# Common green tree snake



## Blue1V (Nov 2, 2015)

Hi all. I am new to green tree snakes. How difficult are they to keep? 

Any advice for a newbie is good advice. 
Thanks


----------



## HiramAbiff (Nov 2, 2015)

It's not that they are difficult to keep, they are just very different to pythons, elapids and even other colubrids.

I've kept and bred them in the past and found them easy to keep but they are time consuming if you plan on getting them on to rodents.


----------



## PythonLegs (Nov 2, 2015)

Fairly easy, minimal handling and a horizontal enclosure with plenty of climbing. if you keep them invest in a seperate aquarium and start breeding live bearers (Molly's are largest and work best). Forget about getting them onto rodents, not their natural diet and not worth the hassle anyway.


----------



## HiramAbiff (Nov 2, 2015)

Fish are not their main food source in the wild either, and quite honestly I see it as a lazy approach to keeping them.
Height is not overly important for them either. I've kept them in 2 meter tall aviaries and 60cm tall enclosures and saw no difference in behaviour or habits.


----------



## princessparrot (Nov 2, 2015)

HiramAbiff said:


> Fish are not their main food source in the wild either, and quite honestly I see it as a lazy approach to keeping them.
> Height is not overly important for them either. I've kept them in 2 meter tall aviaries and 60cm tall enclosures and saw no difference in behaviour or habits.


What is best to feed them in captivity then?
In regards to feeding them fish do they have to be live fish or will they eat dead ones or pieces of fish?


----------



## HiramAbiff (Nov 2, 2015)

princessparrot said:


> What is best to feed them in captivity then?
> In regards to feeding them fish do they have to be live fish or will they eat dead ones or pieces of fish?



I get all of mine on to rodents, they will eat both live and dead fish in captivity. 
I opt for rodents because they get more nutrition from them than they will fish alone.


----------



## Blue1V (Nov 3, 2015)

Thanks for the great advice.
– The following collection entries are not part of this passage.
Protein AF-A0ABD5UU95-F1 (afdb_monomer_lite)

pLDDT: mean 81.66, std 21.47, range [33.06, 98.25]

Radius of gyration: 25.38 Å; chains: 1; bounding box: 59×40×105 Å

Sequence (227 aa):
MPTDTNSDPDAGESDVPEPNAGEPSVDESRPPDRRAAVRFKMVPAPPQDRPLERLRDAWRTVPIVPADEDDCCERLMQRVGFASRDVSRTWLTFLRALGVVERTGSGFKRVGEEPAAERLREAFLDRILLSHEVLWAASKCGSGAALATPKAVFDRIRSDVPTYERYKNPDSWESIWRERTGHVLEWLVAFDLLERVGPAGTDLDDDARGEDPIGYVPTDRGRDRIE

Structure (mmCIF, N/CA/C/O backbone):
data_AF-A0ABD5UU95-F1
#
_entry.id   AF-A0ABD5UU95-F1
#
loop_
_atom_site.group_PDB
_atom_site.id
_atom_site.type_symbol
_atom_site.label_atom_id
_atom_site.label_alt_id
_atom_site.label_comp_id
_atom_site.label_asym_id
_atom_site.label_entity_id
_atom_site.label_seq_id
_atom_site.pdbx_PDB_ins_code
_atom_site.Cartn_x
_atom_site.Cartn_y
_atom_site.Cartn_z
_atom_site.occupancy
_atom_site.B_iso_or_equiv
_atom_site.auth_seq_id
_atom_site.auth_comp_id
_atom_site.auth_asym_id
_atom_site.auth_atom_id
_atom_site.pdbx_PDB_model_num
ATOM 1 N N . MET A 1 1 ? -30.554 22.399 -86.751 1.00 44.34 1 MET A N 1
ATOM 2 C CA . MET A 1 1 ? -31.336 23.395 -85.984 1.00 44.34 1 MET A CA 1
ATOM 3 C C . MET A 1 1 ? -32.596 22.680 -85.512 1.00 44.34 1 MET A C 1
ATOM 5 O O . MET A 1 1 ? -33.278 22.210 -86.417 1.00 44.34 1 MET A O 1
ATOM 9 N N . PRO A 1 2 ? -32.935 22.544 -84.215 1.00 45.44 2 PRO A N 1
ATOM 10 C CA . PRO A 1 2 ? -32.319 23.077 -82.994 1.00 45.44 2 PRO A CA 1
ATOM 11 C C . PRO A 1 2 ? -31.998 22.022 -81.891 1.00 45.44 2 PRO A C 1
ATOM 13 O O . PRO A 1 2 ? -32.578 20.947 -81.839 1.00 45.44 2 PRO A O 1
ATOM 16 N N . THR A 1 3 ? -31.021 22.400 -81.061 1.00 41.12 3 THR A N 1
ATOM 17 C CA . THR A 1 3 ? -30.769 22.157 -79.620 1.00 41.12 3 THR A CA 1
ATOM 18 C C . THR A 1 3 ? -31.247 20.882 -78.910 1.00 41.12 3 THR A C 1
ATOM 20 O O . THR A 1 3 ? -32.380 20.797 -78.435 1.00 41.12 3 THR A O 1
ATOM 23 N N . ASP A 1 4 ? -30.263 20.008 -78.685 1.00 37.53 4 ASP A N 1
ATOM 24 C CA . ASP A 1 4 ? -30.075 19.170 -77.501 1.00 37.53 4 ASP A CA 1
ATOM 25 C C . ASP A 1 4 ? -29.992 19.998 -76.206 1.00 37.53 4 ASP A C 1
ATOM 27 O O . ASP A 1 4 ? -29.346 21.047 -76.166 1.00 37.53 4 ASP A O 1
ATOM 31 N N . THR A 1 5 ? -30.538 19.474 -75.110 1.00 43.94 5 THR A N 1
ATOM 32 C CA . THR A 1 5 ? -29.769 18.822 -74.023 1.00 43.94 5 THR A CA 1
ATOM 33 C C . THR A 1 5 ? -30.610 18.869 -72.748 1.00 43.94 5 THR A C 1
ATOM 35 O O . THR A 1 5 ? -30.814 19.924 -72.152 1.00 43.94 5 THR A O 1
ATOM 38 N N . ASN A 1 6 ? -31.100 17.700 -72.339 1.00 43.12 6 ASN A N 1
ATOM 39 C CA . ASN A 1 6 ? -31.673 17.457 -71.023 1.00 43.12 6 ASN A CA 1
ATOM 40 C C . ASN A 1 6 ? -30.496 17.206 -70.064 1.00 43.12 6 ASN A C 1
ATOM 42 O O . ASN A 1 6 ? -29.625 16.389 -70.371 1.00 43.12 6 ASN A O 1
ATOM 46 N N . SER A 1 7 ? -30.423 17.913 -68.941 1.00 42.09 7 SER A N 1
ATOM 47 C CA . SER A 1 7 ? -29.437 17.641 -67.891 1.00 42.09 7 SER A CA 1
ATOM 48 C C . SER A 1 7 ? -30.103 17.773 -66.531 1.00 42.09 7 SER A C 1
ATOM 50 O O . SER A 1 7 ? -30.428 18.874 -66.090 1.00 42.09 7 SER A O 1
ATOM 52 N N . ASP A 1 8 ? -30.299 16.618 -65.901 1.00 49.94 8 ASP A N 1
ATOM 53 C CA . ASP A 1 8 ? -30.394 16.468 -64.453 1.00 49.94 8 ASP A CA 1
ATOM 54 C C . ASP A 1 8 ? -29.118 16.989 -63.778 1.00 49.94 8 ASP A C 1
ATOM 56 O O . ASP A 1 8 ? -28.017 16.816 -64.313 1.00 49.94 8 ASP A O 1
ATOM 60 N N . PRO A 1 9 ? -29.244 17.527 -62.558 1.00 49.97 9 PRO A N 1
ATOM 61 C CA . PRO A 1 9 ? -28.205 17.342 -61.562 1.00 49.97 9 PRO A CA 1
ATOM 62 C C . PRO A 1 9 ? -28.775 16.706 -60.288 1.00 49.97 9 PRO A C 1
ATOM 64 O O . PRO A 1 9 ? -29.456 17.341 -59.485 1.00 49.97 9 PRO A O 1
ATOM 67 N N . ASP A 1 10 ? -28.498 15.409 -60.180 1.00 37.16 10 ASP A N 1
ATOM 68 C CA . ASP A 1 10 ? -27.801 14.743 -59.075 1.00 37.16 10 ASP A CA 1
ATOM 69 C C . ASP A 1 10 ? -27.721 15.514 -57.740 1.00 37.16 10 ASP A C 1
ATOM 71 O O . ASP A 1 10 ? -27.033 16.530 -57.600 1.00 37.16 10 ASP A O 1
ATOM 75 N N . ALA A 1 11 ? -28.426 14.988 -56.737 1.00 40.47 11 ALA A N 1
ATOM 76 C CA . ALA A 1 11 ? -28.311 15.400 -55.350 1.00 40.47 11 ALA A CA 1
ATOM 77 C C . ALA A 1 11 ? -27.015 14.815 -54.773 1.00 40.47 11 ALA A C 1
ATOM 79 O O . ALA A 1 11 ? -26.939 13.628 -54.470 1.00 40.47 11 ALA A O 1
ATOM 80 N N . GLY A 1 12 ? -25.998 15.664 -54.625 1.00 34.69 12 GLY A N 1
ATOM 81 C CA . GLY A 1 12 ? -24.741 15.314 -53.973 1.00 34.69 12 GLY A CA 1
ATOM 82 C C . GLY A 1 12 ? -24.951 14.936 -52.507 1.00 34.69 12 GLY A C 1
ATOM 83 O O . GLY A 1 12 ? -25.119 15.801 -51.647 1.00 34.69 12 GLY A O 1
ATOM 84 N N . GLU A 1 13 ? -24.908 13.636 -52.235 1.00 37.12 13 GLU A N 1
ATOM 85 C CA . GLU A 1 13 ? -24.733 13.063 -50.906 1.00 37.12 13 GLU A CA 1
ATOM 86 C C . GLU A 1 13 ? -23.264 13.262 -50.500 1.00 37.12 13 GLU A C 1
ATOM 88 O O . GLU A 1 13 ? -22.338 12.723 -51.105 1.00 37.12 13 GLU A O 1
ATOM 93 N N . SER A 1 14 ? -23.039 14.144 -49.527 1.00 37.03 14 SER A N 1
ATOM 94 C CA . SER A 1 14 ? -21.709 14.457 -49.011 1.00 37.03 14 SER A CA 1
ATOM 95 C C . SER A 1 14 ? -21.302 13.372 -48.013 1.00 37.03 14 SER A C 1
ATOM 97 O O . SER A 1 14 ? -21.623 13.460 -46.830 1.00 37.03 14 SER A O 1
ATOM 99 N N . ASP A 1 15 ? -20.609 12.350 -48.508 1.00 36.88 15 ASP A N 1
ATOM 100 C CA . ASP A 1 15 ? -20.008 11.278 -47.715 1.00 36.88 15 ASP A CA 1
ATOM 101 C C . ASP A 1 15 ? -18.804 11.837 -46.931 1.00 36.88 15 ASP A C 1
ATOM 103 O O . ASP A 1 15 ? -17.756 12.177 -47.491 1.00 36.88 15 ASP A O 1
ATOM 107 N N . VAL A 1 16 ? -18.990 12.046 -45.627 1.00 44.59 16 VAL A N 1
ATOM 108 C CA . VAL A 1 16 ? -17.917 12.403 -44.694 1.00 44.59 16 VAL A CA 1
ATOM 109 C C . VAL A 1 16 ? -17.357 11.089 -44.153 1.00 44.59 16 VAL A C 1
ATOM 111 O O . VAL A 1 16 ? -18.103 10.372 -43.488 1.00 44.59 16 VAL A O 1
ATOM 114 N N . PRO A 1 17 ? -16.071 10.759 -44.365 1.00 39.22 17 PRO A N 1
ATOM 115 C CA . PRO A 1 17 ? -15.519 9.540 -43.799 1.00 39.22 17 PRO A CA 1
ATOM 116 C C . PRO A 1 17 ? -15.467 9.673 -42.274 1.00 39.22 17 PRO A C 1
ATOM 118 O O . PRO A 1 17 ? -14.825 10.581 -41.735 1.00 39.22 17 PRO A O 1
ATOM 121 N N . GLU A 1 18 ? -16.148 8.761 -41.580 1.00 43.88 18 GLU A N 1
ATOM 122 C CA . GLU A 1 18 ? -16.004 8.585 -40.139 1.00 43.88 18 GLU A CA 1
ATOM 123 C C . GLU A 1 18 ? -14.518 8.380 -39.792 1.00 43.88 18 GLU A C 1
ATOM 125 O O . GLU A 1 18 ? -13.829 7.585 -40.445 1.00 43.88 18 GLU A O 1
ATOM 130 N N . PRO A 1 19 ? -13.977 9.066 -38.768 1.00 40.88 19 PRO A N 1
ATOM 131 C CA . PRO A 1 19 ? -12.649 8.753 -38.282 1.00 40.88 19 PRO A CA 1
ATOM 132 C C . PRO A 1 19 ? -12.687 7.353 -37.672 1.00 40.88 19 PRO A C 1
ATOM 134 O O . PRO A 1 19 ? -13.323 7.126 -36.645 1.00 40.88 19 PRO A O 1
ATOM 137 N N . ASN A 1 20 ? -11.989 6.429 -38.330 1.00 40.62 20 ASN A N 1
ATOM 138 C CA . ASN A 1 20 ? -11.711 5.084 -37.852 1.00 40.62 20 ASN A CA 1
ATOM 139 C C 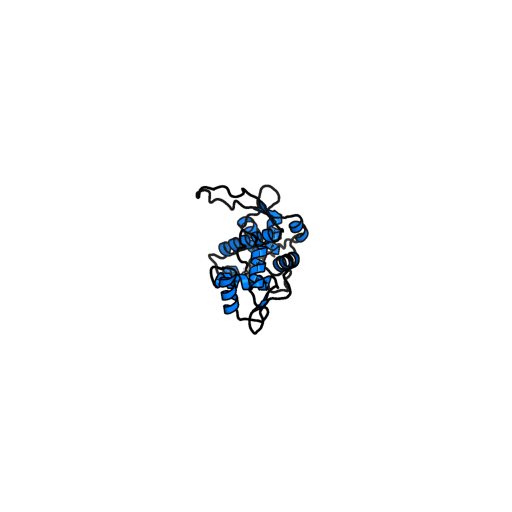. ASN A 1 20 ? -11.147 5.177 -36.425 1.00 40.62 20 ASN A C 1
ATOM 141 O O . ASN A 1 20 ? -9.981 5.531 -36.221 1.00 40.62 20 ASN A O 1
ATOM 145 N N . ALA A 1 21 ? -12.005 4.929 -35.434 1.00 40.84 21 ALA A N 1
ATOM 146 C CA . ALA A 1 21 ? -11.612 4.755 -34.051 1.00 40.84 21 ALA A CA 1
ATOM 147 C C . ALA A 1 21 ? -10.844 3.438 -33.993 1.00 40.84 21 ALA A C 1
ATOM 149 O O . ALA A 1 21 ? -11.425 2.383 -33.759 1.00 40.84 21 ALA A O 1
ATOM 150 N N . GLY A 1 22 ? -9.542 3.518 -34.281 1.00 33.06 22 GLY A N 1
ATOM 151 C CA . GLY A 1 22 ? -8.624 2.408 -34.124 1.00 33.06 22 GLY A CA 1
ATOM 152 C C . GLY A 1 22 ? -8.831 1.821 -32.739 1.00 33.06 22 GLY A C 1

Anyone know where I can get a blue phase. Does not have to be a juvenile. Thanks.

Any tips on getting them onto rodents? Will the need to take them live?


----------



## princessparrot (Nov 3, 2015)

Blue1V said:


> Thanks for the great advice. Anyone know where I can get a blue phase. Does not have to be a juvenile. Thanks.
> 
> Any tips on getting them onto rodents? Will the need to take them live?


I know amazing Amazon has blue ones


----------



## HiramAbiff (Nov 3, 2015)

Blue1V said:


> Thanks for the great advice. Anyone know where I can get a blue phase. Does not have to be a juvenile. Thanks.
> 
> Any tips on getting them onto rodents? Will the need to take them live?



There are a few techniques, the easiest is using a frog to scent the mice. 
Find a road kill frog, cut it in to small pieces, freeze it, defrost one piece of frog per food item and use it to scent the rodent.


----------



## Blue1V (Nov 3, 2015)

princessparrot said:


> I know amazing Amazon has blue ones



No they don't. Haven't had them for years. I spoke to them last week

- - - Updated - - -



HiramAbiff said:


> There are a few techniques, the easiest is using a frog to scent the mice.
> Find a road kill frog, cut it in to small pieces, freeze it, defrost one piece of frog per food item and use it to scent the rodent.



Very clever thanks for that. Now where would i find a road kill from in Melbourne lol...


----------



## HiramAbiff (Nov 3, 2015)

Blue1V said:


> No they don't. Haven't had them for years. I spoke to them last week
> 
> - - - Updated - - -
> 
> ...



A road would be a good starting place  look for one after rain.
Just make sure you freeze it for a month before using it to kill any worms present.


----------



## Blue1V (Nov 3, 2015)

LOL thanks for that tip. I have never seen a frog on a road but i will now keep an eye out.


----------



## Dalewaters420 (Sep 20, 2017)

Did anyone have any luck finding breeders wouldnt mind adding ine to my collection 

Thanks in advance


----------